In the above expressions, the functions $I_{a b}$ are given by 
\beqa  
& & I_{K^{0} \pi^{0}} (q^2) = (3 p_{K} \cdot p_{\pi} - m_{K}^{2})
{\bar B} (q^2) + 
	{\bar A} (m_{K}^{2}) - \frac{p_{K} \cdot q}{q^2} \, R 
(q^2)  \ ,  \nonumber \\
& & I_{K^{+} \pi^{+}} (q^2) = (2 m_{K}^{2} + m_{\pi}^{2} - 3 p_{K} \cdot 
 	p_{\pi}) \,  {\bar B} (q^2) + {\bar A} (m_{K}^{2}) \nonumber \\ 
& & \phantom{xxxxxxxxxxxxx} 
+ \, \frac{q^2 + 3 (m_{K}^{2} - m_{\pi}^{2})}{q^2} \, R (q^2) \ ,  
\label{finite3}
\eeqa 
where 
\beq  
R (q^2) \equiv (m_{\pi}^{2} - m_{K}^{2}) \, {\bar B} (q^2)  
+ {\bar A} (m_{K}^{2}) - {\bar A} (m_{\pi}^{2}) \ \ , 
\label{finite4}
\eeq 
and ${\bar A} (m^2)$, ${\bar B}(q^2)$ are the {\it regularized} 
one-loop integrals 
\beqa 
& & i {\bar A} (m^2) = \lim_{d=4} \left[ 
2i m^2 {\overline \lambda} + \mu^{4-d}_\chi 
\int {d^{d} l \over (2 \pi)^d} \, \frac{1}{l^2 - m^2}  \right] \ ,
\nonumber \\
& & i {\bar B} (q^2) = \lim_{d=4} \left[ 
2i {\overline \lambda} + \mu^{4-d}_\chi 
\int {d^{d} l \over (2 \pi)^d} \, \frac{1}{(l + q)^2 - m_{K}^{2}} \, 
    \frac{1}{l^2 - m_{\pi}^{2}} \right] \ \ . 
\label{finite5}
\eeqa
The corresponding divergent contributions for 
the $K \rightarrow \pi $ amplitudes, as expressed in 
terms of ${\overline \lambda}$ are 
\beqa
{\cal D}_{K^{0} \to \pi^{0}} & = & \frac{\bar{\lambda}}{\sqrt{2} F^4} \, 
    \left(- 6 \, p_{K} \cdot p_{\pi} \, + \,  2 \, m_{K}^{2} \right)  
    \nonumber \\
{\cal D}_{K^{+}\to \pi^{+}} & = & \frac{\bar{\lambda}}{F^4} \, 
    \left( 2 \, p_{K} \cdot p_{\pi} \, - \, 16 \, m_{K}^{2} \, - \, 
	10 \, m_{\pi}^{2} \right) \ \ .
\label{finite8}
\eeqa

We consider next the two-pion matrix elements.
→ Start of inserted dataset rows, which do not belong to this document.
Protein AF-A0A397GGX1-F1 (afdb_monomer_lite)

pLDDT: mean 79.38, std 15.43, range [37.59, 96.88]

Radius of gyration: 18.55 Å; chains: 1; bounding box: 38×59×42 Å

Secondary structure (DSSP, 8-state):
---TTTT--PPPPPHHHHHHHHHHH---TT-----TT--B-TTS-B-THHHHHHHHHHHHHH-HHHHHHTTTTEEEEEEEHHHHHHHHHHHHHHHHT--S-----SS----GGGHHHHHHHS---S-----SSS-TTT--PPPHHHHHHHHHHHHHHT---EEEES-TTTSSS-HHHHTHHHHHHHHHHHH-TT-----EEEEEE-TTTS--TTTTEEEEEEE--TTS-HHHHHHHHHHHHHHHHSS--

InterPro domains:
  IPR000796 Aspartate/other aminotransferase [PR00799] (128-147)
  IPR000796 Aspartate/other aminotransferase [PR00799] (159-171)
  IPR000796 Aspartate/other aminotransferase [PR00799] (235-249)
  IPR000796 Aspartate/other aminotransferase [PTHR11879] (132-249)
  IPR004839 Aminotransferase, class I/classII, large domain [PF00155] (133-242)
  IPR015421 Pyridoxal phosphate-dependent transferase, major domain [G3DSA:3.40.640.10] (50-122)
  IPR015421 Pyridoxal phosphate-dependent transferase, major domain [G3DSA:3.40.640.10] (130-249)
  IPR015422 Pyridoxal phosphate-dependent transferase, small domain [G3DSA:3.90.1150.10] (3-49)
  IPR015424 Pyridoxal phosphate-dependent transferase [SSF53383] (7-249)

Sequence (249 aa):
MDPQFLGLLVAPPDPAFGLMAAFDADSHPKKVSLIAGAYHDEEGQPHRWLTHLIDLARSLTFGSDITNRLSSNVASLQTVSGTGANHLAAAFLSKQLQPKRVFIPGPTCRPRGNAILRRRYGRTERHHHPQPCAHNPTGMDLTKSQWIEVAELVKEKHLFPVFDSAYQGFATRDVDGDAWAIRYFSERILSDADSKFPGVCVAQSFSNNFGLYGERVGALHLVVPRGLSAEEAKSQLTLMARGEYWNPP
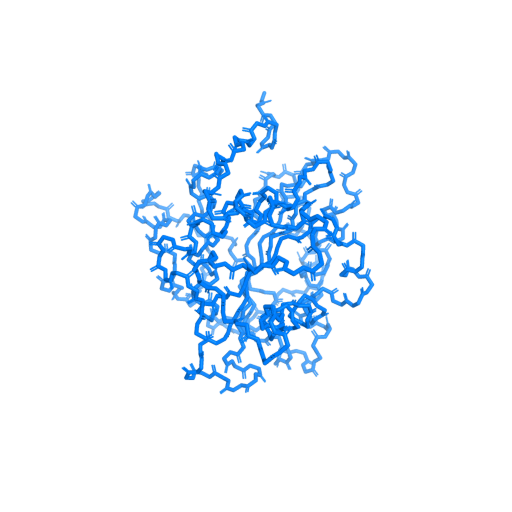
Organism: Aspergillus thermomutatus (NCBI:txid41047)

Foldseek 3Di:
DDQLFVDDDQPDFDVLVVLVVVQVPDPDPPRADPSPDFDAPPVRHGPCPQVVLFLVQLCLQQNPVLSVVQVFFKAKAKALFLLRQLLLVLVLCCVRRVDQADEDAPPADPSPSNVSVCVSNVDRDHDDQDALACTPPPNDHDDPVVLVVVLVVCLVVLNEHEYRYEQQCPNVVHNCSSSVSVNVNLVCLAVPPVNSHQWYKYRFGPCPVVVCVPLSITMIMTGGHPPDGSVSVNSVSQVVCCVPPNGRD

Structure (mmCIF, N/CA/C/O backbone):
data_AF-A0A397GGX1-F1
#
_entry.id   AF-A0A397GGX1-F1
#
loop_
_atom_site.group_PDB
_atom_site.id
_atom_site.type_symbol
_atom_site.label_atom_id
_atom_site.label_alt_id
_atom_site.label_comp_id
_atom_site.label_asym_id
_atom_site.label_entity_id
_atom_site.label_seq_id
_atom_site.pdbx_PDB_ins_code
_atom_site.Cartn_x
_atom_site.Cartn_y
_atom_site.Cartn_z
_atom_site.occupancy
_atom_site.B_iso_or_equiv
_atom_site.auth_seq_id
_atom_site.auth_comp_id
_atom_site.auth_asym_id
_atom_site.auth_atom_id
_atom_site.pdbx_PDB_model_num
ATOM 1 N N . MET A 1 1 ? -18.417 5.946 20.836 1.00 42.12 1 MET A N 1
ATOM 2 C CA . MET A 1 1 ? -17.784 5.842 19.507 1.00 42.12 1 MET A CA 1
ATOM 3 C C . MET A 1 1 ? -17.507 4.376 19.280 1.00 42.12 1 MET A C 1
ATOM 5 O O . MET A 1 1 ? -17.001 3.750 20.201 1.00 42.12 1 MET A O 1
ATOM 9 N N . ASP A 1 2 ? -17.913 3.842 18.135 1.00 37.59 2 ASP A N 1
ATOM 10 C CA . ASP A 1 2 ? -17.731 2.427 17.806 1.00 37.59 2 ASP A CA 1
ATOM 11 C C . ASP A 1 2 ? -16.254 2.185 17.443 1.00 37.59 2 ASP A C 1
ATOM 13 O O . ASP A 1 2 ? -15.695 2.992 16.686 1.00 37.59 2 ASP A O 1
ATOM 17 N N . PRO A 1 3 ? -15.574 1.168 17.993 1.00 43.88 3 PRO A N 1
ATOM 18 C CA . PRO A 1 3 ? -14.187 0.899 17.653 1.00 43.88 3 PRO A CA 1
ATOM 19 C C . PRO A 1 3 ? -14.132 0.467 16.186 1.00 43.88 3 PRO A C 1
ATOM 21 O O . PRO A 1 3 ? -14.735 -0.533 15.813 1.00 43.88 3 PRO A O 1
ATOM 24 N N . GLN A 1 4 ? -13.398 1.212 15.354 1.00 57.19 4 GLN A N 1
ATOM 25 C CA . GLN A 1 4 ? -13.390 1.096 13.883 1.00 57.19 4 GLN A CA 1
ATOM 26 C C . GLN A 1 4 ? -12.971 -0.287 13.334 1.00 57.19 4 GLN A C 1
ATOM 28 O O . GLN A 1 4 ? -13.013 -0.496 12.125 1.00 57.19 4 GLN A O 1
ATOM 33 N N . PHE A 1 5 ? -12.600 -1.230 14.205 1.00 54.59 5 PHE A N 1
ATOM 34 C CA . PHE A 1 5 ? -12.180 -2.585 13.852 1.00 54.59 5 PHE A CA 1
ATOM 35 C C . PHE A 1 5 ? -12.795 -3.705 14.701 1.00 54.59 5 PHE A C 1
ATOM 37 O O . PHE A 1 5 ? -12.538 -4.878 14.432 1.00 54.59 5 PHE A O 1
ATOM 44 N N . LEU A 1 6 ? -13.624 -3.390 15.700 1.00 45.38 6 LEU A N 1
ATOM 45 C CA . LEU A 1 6 ? -14.344 -4.410 16.466 1.00 45.38 6 LEU A CA 1
ATOM 46 C C . LEU A 1 6 ? -15.644 -4.746 15.731 1.00 45.38 6 LEU A C 1
ATOM 48 O O . LEU A 1 6 ? -16.692 -4.184 16.021 1.00 45.38 6 LEU A O 1
ATOM 52 N N . GLY A 1 7 ? -15.561 -5.639 14.742 1.00 50.28 7 GLY A N 1
ATOM 53 C CA . GLY A 1 7 ? -16.748 -6.134 14.035 1.00 50.28 7 GLY A CA 1
ATOM 54 C C . GLY A 1 7 ? -16.588 -6.361 12.536 1.00 50.28 7 GLY A C 1
ATOM 55 O O . GLY A 1 7 ? -17.588 -6.309 11.821 1.00 50.28 7 GLY A O 1
ATOM 56 N N . LEU A 1 8 ? -15.369 -6.602 12.033 1.00 51.97 8 LEU A N 1
ATOM 57 C CA . LEU A 1 8 ? -15.217 -7.106 10.668 1.00 51.97 8 LEU A CA 1
ATOM 58 C C . LEU A 1 8 ? -16.032 -8.398 10.546 1.00 51.97 8 LEU A C 1
ATOM 60 O O . LEU A 1 8 ? -15.744 -9.395 11.204 1.00 51.97 8 LEU A O 1
ATOM 64 N N . LEU A 1 9 ? -17.082 -8.366 9.725 1.00 51.25 9 LEU A N 1
ATOM 65 C CA . LEU A 1 9 ? -17.827 -9.572 9.400 1.00 51.25 9 LEU A CA 1
ATOM 66 C C . LEU A 1 9 ? -16.874 -10.493 8.640 1.00 51.25 9 LEU A C 1
ATOM 68 O O . LEU A 1 9 ? -16.436 -10.167 7.531 1.00 51.25 9 LEU A O 1
ATOM 72 N N . VAL A 1 10 ? -16.550 -11.636 9.244 1.00 56.38 10 VAL A N 1
ATOM 73 C CA . VAL A 1 10 ? -15.850 -12.723 8.559 1.00 56.38 10 VAL A CA 1
ATOM 74 C C . VAL A 1 10 ? -16.669 -13.042 7.312 1.00 56.38 10 VAL A C 1
ATOM 76 O O . VAL A 1 10 ? -17.858 -13.360 7.413 1.00 56.38 10 VAL A O 1
ATOM 79 N N . ALA A 1 11 ? -16.077 -12.874 6.124 1.00 58.94 11 ALA A N 1
ATOM 80 C CA . ALA A 1 11 ? -16.769 -13.281 4.908 1.00 58.94 11 ALA A CA 1
ATOM 81 C C . ALA A 1 11 ? -17.073 -14.773 5.033 1.00 58.94 11 ALA A C 1
ATOM 83 O O . ALA A 1 11 ? -16.208 -15.517 5.508 1.00 58.94 11 ALA A O 1
ATOM 84 N N . PRO A 1 12 ? -18.262 -15.222 4.597 1.00 61.97 12 PRO A N 1
ATOM 85 C CA . PRO A 1 12 ? -18.489 -16.646 4.461 1.00 61.97 12 PRO A CA 1
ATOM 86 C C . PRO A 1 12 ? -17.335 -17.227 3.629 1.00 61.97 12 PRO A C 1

Since one is ultimately 
interested in the physical on-shell result, we set $q = 0$.  This
allows us to replace cumbersome analytic expressions by their 
numerical values.  At one-loop level the physical matrix elements 
will have both real and imaginary parts (as dictated by unitarity). 
Starting with the real parts, we have 
\beq
{\cal R}e \, \left[ -i {\cal M}_i^{\rm (loop)} \right] = g \left[ 
\frac{\sqrt{2}}{F_K F_{\pi}^{2}} \, \left( 
a_i + b_i \, \log \frac{\mu_\chi}{1~{\rm GeV}} \right) 
+ {\cal D}_i \right] \ \ , 
\label{finite7}
\eeq
where the ${\cal D}_i$ are given  
for the $K \rightarrow \pi \pi $ amplitudes by 
\beqa
{\cal D}_{K^0 \to \pi^+ \pi^-} & = & \frac{\bar{\lambda} \sqrt{2}}{F^5} \, 
    \left( \frac{13}{2}  \,  m_{K}^{2}  \,   +  \,  7 \,  m_{\pi}^{2} \right) 
   \ , \nonumber \\
{\cal D}_{K^0 \to \pi^0 \pi^0} & = & \frac{\bar{\lambda} \sqrt{2}}{F^5} \, 
    3 \, \left( m_{K}^{2}-  m_{\pi}^{2} \right) \ \ .
\label{finite9}
\eeqa
The dimensionless coefficients $a_i, b_i$ are collected in Table 1. 

\begin{center}
Table 1 
\end{center}
\begin{center}
\begin{tabular}{ c | c |  c }
\hline\hline
Mode      &  $a_i$   &   $b_i$   \\
\hline  
$~K^0 \to \pi^+ \pi^- $  & $- 1.195$  & $ - 1.300$  \\
$K^0 \to \pi^0 \pi^0 $ & $- 0.654$  &  $- 0.512$  \\
\hline 
\end{tabular}
\end{center}

\noindent Finally, the imaginary parts are found to be 
\beqa
& &  {\cal I}m \, \left[ -i {\cal M}_{K^0 \to \pi^+\pi^-}^{\rm (loop)}
 \right]   = 
- \frac{\sqrt{2} g }{F_K F_{\pi}^{2}} \frac{1}{F^2} 
	\frac{\beta}{16 \pi} \frac{m_{K}^{2}}{2} \ , 
\nonumber \\ 
& & {\cal I}m \, \left[ -i {\cal M}_{K^0 \to 
\pi^0\pi^0}^{\rm (loop)} \right] =  
- \frac{\sqrt{2} g }{F_K F_{\pi}^{2}} \frac{1}{F^2} 
	\frac{\beta}{16 \pi} (m_{K}^{2} - m_{\pi}^{2}) \ ,   
\nonumber \\
\label{finite6}
\eeqa 
where $\beta = (1 - 4 m_\pi^2 /m_K^2 ) ^{1/2}$. 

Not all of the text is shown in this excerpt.